* Work to complete *
Using the records below, write out again exactly the lines that begin at the line containing "ATOM 12 O O" and end at the line containing "ATOM 70 O O", and no other lines.

Supplied data: Begin

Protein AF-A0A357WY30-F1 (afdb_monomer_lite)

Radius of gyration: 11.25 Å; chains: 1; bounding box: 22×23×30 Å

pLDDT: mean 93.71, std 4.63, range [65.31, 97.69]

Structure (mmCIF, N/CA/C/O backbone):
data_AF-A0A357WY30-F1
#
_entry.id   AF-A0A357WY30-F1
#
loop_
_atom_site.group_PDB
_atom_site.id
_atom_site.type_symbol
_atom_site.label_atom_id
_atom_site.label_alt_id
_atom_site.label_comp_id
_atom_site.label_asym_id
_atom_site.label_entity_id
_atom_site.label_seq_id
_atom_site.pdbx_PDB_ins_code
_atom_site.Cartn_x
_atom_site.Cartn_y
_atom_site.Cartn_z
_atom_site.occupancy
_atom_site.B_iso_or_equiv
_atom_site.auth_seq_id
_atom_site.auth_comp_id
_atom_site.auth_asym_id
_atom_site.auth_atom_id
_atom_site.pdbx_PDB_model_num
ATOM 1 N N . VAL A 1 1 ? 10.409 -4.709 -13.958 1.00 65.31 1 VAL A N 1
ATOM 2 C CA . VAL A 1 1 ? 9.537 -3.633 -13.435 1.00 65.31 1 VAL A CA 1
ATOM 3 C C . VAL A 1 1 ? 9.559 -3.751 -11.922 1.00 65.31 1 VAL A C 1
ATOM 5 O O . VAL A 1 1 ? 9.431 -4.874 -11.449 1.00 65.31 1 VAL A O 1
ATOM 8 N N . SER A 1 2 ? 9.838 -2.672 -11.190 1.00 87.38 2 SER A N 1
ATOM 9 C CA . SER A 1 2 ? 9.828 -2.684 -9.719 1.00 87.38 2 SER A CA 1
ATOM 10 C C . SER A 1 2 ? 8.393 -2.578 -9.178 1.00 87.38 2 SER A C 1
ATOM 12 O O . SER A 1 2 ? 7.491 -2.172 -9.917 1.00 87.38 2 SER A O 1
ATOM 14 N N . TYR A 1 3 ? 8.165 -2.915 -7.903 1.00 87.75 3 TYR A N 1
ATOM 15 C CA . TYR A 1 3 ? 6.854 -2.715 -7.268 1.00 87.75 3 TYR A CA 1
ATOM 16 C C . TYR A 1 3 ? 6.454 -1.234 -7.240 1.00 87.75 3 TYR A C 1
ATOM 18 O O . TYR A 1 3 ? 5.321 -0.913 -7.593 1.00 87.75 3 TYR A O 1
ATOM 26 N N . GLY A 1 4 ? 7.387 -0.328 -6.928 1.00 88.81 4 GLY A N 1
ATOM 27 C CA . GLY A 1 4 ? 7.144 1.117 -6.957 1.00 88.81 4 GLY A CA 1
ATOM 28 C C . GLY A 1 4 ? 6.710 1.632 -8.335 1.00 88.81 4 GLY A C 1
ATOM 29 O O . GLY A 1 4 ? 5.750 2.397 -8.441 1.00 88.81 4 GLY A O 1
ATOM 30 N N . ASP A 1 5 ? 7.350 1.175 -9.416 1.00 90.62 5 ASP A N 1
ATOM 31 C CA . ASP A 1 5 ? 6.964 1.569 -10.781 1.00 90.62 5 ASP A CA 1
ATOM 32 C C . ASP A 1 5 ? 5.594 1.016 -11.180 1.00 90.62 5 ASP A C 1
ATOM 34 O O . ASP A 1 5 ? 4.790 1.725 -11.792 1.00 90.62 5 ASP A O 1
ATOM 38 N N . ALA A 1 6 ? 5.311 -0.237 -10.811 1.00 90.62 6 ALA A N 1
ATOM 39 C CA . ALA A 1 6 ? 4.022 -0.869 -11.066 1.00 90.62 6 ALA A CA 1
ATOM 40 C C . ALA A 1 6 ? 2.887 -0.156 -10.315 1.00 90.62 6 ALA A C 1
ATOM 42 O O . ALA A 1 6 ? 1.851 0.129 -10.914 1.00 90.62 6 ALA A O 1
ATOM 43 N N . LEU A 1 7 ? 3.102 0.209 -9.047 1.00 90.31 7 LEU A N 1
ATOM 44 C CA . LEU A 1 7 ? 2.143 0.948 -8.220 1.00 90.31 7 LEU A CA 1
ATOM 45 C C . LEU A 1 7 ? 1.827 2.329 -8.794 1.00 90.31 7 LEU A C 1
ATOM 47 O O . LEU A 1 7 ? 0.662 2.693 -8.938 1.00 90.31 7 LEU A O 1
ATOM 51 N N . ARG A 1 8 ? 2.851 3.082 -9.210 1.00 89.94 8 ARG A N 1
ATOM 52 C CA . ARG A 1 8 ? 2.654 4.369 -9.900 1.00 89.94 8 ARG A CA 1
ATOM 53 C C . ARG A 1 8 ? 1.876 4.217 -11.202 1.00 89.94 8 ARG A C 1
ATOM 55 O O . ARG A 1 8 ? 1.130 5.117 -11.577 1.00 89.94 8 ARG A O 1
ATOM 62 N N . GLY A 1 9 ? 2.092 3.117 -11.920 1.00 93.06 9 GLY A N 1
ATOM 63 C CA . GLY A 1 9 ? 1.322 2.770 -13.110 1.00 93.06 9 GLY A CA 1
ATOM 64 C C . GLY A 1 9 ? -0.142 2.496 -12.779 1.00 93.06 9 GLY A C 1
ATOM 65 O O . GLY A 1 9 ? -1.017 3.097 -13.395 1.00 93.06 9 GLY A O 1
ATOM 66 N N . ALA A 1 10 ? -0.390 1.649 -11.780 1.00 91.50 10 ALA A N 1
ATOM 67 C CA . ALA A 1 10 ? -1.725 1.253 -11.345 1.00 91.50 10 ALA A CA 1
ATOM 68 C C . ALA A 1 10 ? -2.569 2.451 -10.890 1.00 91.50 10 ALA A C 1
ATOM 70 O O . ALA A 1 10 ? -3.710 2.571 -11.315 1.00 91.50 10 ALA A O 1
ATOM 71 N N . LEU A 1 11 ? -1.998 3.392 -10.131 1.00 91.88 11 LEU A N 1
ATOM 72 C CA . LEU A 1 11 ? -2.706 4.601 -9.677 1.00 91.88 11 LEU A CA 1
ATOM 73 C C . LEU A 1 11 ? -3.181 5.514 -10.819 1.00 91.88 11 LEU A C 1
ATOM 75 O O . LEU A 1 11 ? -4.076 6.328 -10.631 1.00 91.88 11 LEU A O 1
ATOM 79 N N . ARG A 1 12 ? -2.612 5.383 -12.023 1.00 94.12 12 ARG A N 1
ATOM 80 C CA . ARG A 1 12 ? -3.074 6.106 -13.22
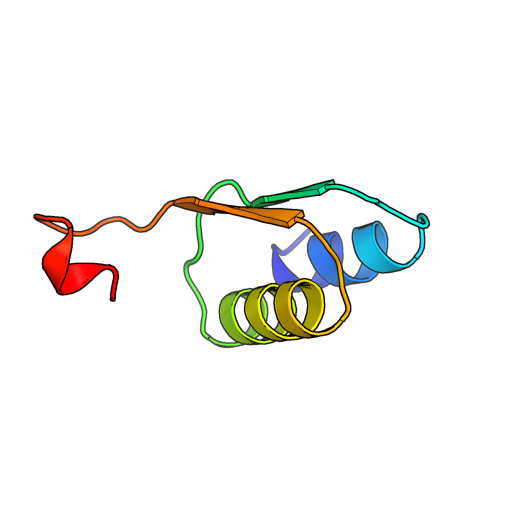1 1.00 94.12 12 ARG A CA 1
ATOM 81 C C . ARG A 1 12 ? -4.179 5.373 -13.981 1.00 94.12 12 ARG A C 1
ATOM 83 O O . ARG A 1 12 ? -4.539 5.803 -15.072 1.00 94.12 12 ARG A O 1
ATOM 90 N N . GLN A 1 13 ? -4.653 4.237 -13.479 1.00 94.81 13 GLN A N 1
ATOM 91 C CA . GLN A 1 13 ? -5.718 3.438 -14.092 1.00 94.81 13 GLN A CA 1
ATOM 92 C C . GLN A 1 13 ? -7.071 3.625 -13.403 1.00 94.81 13 GLN A C 1
ATOM 94 O O . GLN A 1 13 ? -7.968 2.836 -13.668 1.00 94.81 13 GLN A O 1
ATOM 99 N N . ASP A 1 14 ? -7.205 4.646 -12.547 1.00 93.56 14 ASP A N 1
ATOM 100 C CA . ASP A 1 14 ? -8.412 4.893 -11.747 1.00 93.56 14 ASP A CA 1
ATOM 101 C C . ASP A 1 14 ? -8.874 3.641 -10.960 1.00 93.56 14 ASP A C 1
ATOM 103 O O . ASP A 1 14 ? -9.998 3.176 -11.139 1.00 93.56 14 ASP A O 1
ATOM 107 N N . PRO A 1 15 ? -7.988 2.989 -10.171 1.00 95.88 15 PRO A N 1
ATOM 108 C CA . PRO A 1 15 ? -8.350 1.748 -9.498 1.00 95.88 15 PRO A CA 1
ATOM 109 C C . PRO A 1 15 ? -9.179 2.015 -8.237 1.00 95.88 15 PRO A C 1
ATOM 111 O O . PRO A 1 15 ? -8.836 2.877 -7.442 1.00 95.88 15 PRO A O 1
ATOM 114 N N . ASP A 1 16 ? -10.182 1.183 -7.961 1.00 96.69 16 ASP A N 1
ATOM 115 C CA . ASP A 1 16 ? -10.849 1.175 -6.647 1.00 96.69 16 ASP A CA 1
ATOM 116 C C . ASP A 1 16 ? -10.088 0.321 -5.613 1.00 96.69 16 ASP A C 1
ATOM 118 O O . ASP A 1 16 ? -10.094 0.586 -4.408 1.00 96.69 16 ASP A O 1
ATOM 122 N N . VAL A 1 17 ? -9.429 -0.743 -6.089 1.00 96.94 17 VAL A N 1
ATOM 123 C CA . VAL A 1 17 ? -8.760 -1.755 -5.261 1.00 96.94 17 VAL A CA 1
ATOM 124 C C . VAL A 1 17 ? -7.366 -2.040 -5.805 1.00 96.94 17 VAL A C 1
ATOM 126 O O . VAL A 1 17 ? -7.181 -2.246 -7.005 1.00 96.94 17 VAL A O 1
ATOM 129 N N . ILE A 1 18 ? -6.381 -2.107 -4.912 1.00 96.19 18 ILE A N 1
ATOM 130 C CA . ILE A 1 18 ? -4.982 -2.388 -5.235 1.00 96.19 18 ILE A CA 1
ATOM 131 C C . ILE A 1 18 ? -4.523 -3.613 -4.440 1.00 96.19 18 ILE A C 1
ATOM 133 O O . ILE A 1 18 ? -4.630 -3.648 -3.217 1.00 96.19 18 ILE A O 1
ATOM 137 N N . LEU A 1 19 ? -3.969 -4.612 -5.131 1.00 96.19 19 LEU A N 1
ATOM 138 C CA . LEU A 1 19 ? -3.327 -5.777 -4.519 1.00 96.19 19 LEU A CA 1
ATOM 139 C C . LEU A 1 19 ? -1.821 -5.744 -4.785 1.00 96.19 19 LEU A C 1
ATOM 141 O O . LEU A 1 19 ? -1.379 -5.811 -5.932 1.00 96.19 19 LEU A O 1
ATOM 145 N N . ILE A 1 20 ? -1.037 -5.693 -3.715 1.00 95.00 20 ILE A N 1
ATOM 146 C CA . ILE A 1 20 ? 0.424 -5.731 -3.743 1.00 95.00 20 ILE A CA 1
ATOM 147 C C . ILE A 1 20 ? 0.862 -7.128 -3.315 1.00 95.00 20 ILE A C 1
ATOM 149 O O . ILE A 1 20 ? 0.510 -7.581 -2.230 1.00 95.00 20 ILE A O 1
ATOM 153 N N . GLY A 1 21 ? 1.632 -7.816 -4.161 1.00 93.75 21 GLY A N 1
ATOM 154 C CA . GLY A 1 21 ? 2.084 -9.182 -3.877 1.00 93.75 21 GLY A CA 1
ATOM 155 C C . GLY A 1 21 ? 2.812 -9.283 -2.537 1.00 93.75 21 GLY A C 1
ATOM 156 O O . GLY A 1 21 ? 2.374 -10.014 -1.655 1.00 93.75 21 GLY A O 1
ATOM 157 N N . GLU A 1 22 ? 3.874 -8.498 -2.363 1.00 94.00 22 GLU A N 1
ATOM 158 C CA . GLU A 1 22 ? 4.607 -8.349 -1.102 1.00 94.00 22 GLU A CA 1
ATOM 159 C C . GLU A 1 22 ? 5.198 -6.937 -0.988 1.00 94.00 22 GLU A C 1
ATOM 161 O O . GLU A 1 22 ? 5.579 -6.325 -1.987 1.00 94.00 22 GLU A O 1
ATOM 166 N N . MET A 1 23 ? 5.293 -6.418 0.233 1.00 94.00 23 MET A N 1
ATOM 167 C CA . MET A 1 23 ? 5.874 -5.106 0.518 1.00 94.00 23 MET A CA 1
ATOM 168 C C . MET A 1 23 ? 7.306 -5.258 1.049 1.00 94.00 23 MET A C 1
ATOM 170 O O . MET A 1 2
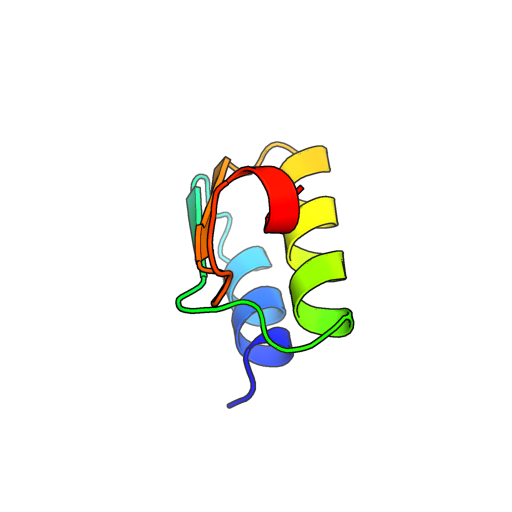3 ? 7.510 -5.601 2.208 1.0
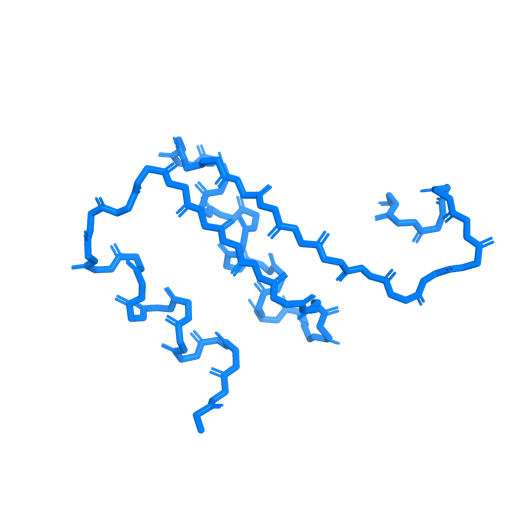0 94.00 23 MET A O 1
ATOM 174 N N . ARG A 1 24 ? 8.316 -5.037 0.198 1.00 92.69 24 ARG A N 1
ATOM 175 C CA . ARG A 1 24 ? 9.735 -5.260 0.557 1.00 92.69 24 ARG A CA 1
ATOM 176 C C . ARG A 1 24 ? 10.512 -4.010 0.928 1.00 92.69 24 ARG A C 1
ATOM 178 O O . ARG A 1 24 ? 11.446 -4.084 1.721 1.00 92.69 24 ARG A O 1
ATOM 185 N N . ASP A 1 25 ? 10.174 -2.896 0.301 1.00 92.25 25 ASP A N 1
ATOM 186 C CA . ASP A 1 25 ? 10.912 -1.645 0.391 1.00 92.25 25 ASP A CA 1
ATOM 187 C C . ASP A 1 25 ? 10.014 -0.505 0.874 1.00 92.25 25 ASP A C 1
ATOM 189 O O . ASP A 1 25 ? 8.794 -0.509 0.687 1.00 92.25 25 ASP A O 1
ATOM 193 N N . LEU A 1 26 ? 10.643 0.479 1.518 1.00 93.31 26 LEU A N 1
ATOM 194 C CA . LEU A 1 26 ? 9.950 1.610 2.133 1.00 93.31 26 LEU A CA 1
ATOM 195 C C . LEU A 1 26 ? 9.201 2.466 1.103 1.00 93.31 26 LEU A C 1
ATOM 197 O O . LEU A 1 26 ? 8.159 3.032 1.417 1.00 93.31 26 LEU A O 1
ATOM 201 N N . GLU A 1 27 ? 9.717 2.548 -0.123 1.00 92.12 27 GLU A N 1
ATOM 202 C CA . GLU A 1 27 ? 9.106 3.305 -1.214 1.00 92.12 27 GLU A CA 1
ATOM 203 C C . GLU A 1 27 ? 7.743 2.715 -1.599 1.00 92.12 27 GLU A C 1
ATOM 205 O O . GLU A 1 27 ? 6.738 3.426 -1.602 1.00 92.12 27 GLU A O 1
ATOM 210 N N . SER A 1 28 ? 7.688 1.408 -1.858 1.00 91.81 28 SER A N 1
ATOM 211 C CA . SER A 1 28 ? 6.456 0.697 -2.206 1.00 91.81 28 SER A CA 1
ATOM 212 C C . SER A 1 28 ? 5.440 0.741 -1.063 1.00 91.81 28 SER A C 1
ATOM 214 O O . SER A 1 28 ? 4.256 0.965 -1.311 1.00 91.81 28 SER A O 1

Supplied data: End

* Answer section *
ATOM 12 O O . SER A 1 2 ? 7.491 -2.172 -9.917 1.00 87.38 2 SER A O 1
ATOM 14 N N . TYR A 1 3 ? 8.165 -2.915 -7.903 1.00 87.75 3 TYR A N 1
ATOM 15 C CA . TYR A 1 3 ? 6.854 -2.715 -7.268 1.00 87.75 3 TYR A CA 1
ATOM 16 C C . TYR A 1 3 ? 6.454 -1.234 -7.240 1.00 87.75 3 TYR A C 1
ATOM 18 O O . TYR A 1 3 ? 5.321 -0.913 -7.593 1.00 87.75 3 TYR A O 1
ATOM 26 N N . GLY A 1 4 ? 7.387 -0.328 -6.928 1.00 88.81 4 GLY A N 1
ATOM 27 C CA . GLY A 1 4 ? 7.144 1.117 -6.957 1.00 88.81 4 GLY A CA 1
ATOM 28 C C . GLY A 1 4 ? 6.710 1.632 -8.335 1.00 88.81 4 GLY A C 1
ATOM 29 O O . GLY A 1 4 ? 5.750 2.397 -8.441 1.00 88.81 4 GLY A O 1
ATOM 30 N N . ASP A 1 5 ? 7.350 1.175 -9.416 1.00 90.62 5 ASP A N 1
ATOM 31 C CA . ASP A 1 5 ? 6.964 1.569 -10.781 1.00 90.62 5 ASP A CA 1
ATOM 32 C C . ASP A 1 5 ? 5.594 1.016 -11.180 1.00 90.62 5 ASP A C 1
ATOM 34 O O . ASP A 1 5 ? 4.790 1.725 -11.792 1.00 90.62 5 ASP A O 1
ATOM 38 N N . ALA A 1 6 ? 5.311 -0.237 -10.811 1.00 90.62 6 ALA A N 1
ATOM 39 C CA . ALA A 1 6 ? 4.022 -0.869 -11.066 1.00 90.62 6 ALA A CA 1
ATOM 40 C C . ALA A 1 6 ? 2.887 -0.156 -10.315 1.00 90.62 6 ALA A C 1
ATOM 42 O O . ALA A 1 6 ? 1.851 0.129 -10.914 1.00 90.62 6 ALA A O 1
ATOM 43 N N . LEU A 1 7 ? 3.102 0.209 -9.047 1.00 90.31 7 LEU A N 1
ATOM 44 C CA . LEU A 1 7 ? 2.143 0.948 -8.220 1.00 90.31 7 LEU A CA 1
ATOM 45 C C . LEU A 1 7 ? 1.827 2.329 -8.794 1.00 90.31 7 LEU A C 1
ATOM 47 O O . LEU A 1 7 ? 0.662 2.693 -8.938 1.00 90.31 7 LEU A O 1
ATOM 51 N N . ARG A 1 8 ? 2.851 3.082 -9.210 1.00 89.94 8 ARG A N 1
ATOM 52 C CA . ARG A 1 8 ? 2.654 4.369 -9.900 1.00 89.94 8 ARG A CA 1
ATOM 53 C C . ARG A 1 8 ? 1.876 4.217 -11.202 1.00 89.94 8 ARG A C 1
ATOM 55 O O . ARG A 1 8 ? 1.130 5.117 -11.577 1.00 89.94 8 ARG A O 1
ATOM 62 N N . GLY A 1 9 ? 2.092 3.117 -11.920 1.00 93.06 9 GLY A N 1
ATOM 63 C CA . GLY A 1 9 ? 1.322 2.770 -13.110 1.00 93.06 9 GLY A CA 1
ATOM 64 C C . GLY A 1 9 ? -0.142 2.496 -12.779 1.00 93.06 9 GLY A C 1
ATOM 65 O O . GLY A 1 9 ? -1.017 3.097 -13.395 1.00 93.06 9 GLY A O 1
ATOM 66 N N . ALA A 1 10 ? -0.390 1.649 -11.780 1.00 91.50 10 ALA A N 1
ATOM 67 C CA . ALA A 1 10 ? -1.725 1.253 -11.345 1.00 91.50 10 ALA A CA 1
ATOM 68 C C . ALA A 1 10 ? -2.569 2.451 -10.890 1.00 91.50 10 ALA A C 1
ATOM 70 O O . ALA A 1 10 ? -3.710 2.571 -11.315 1.00 91.50 10 ALA A O 1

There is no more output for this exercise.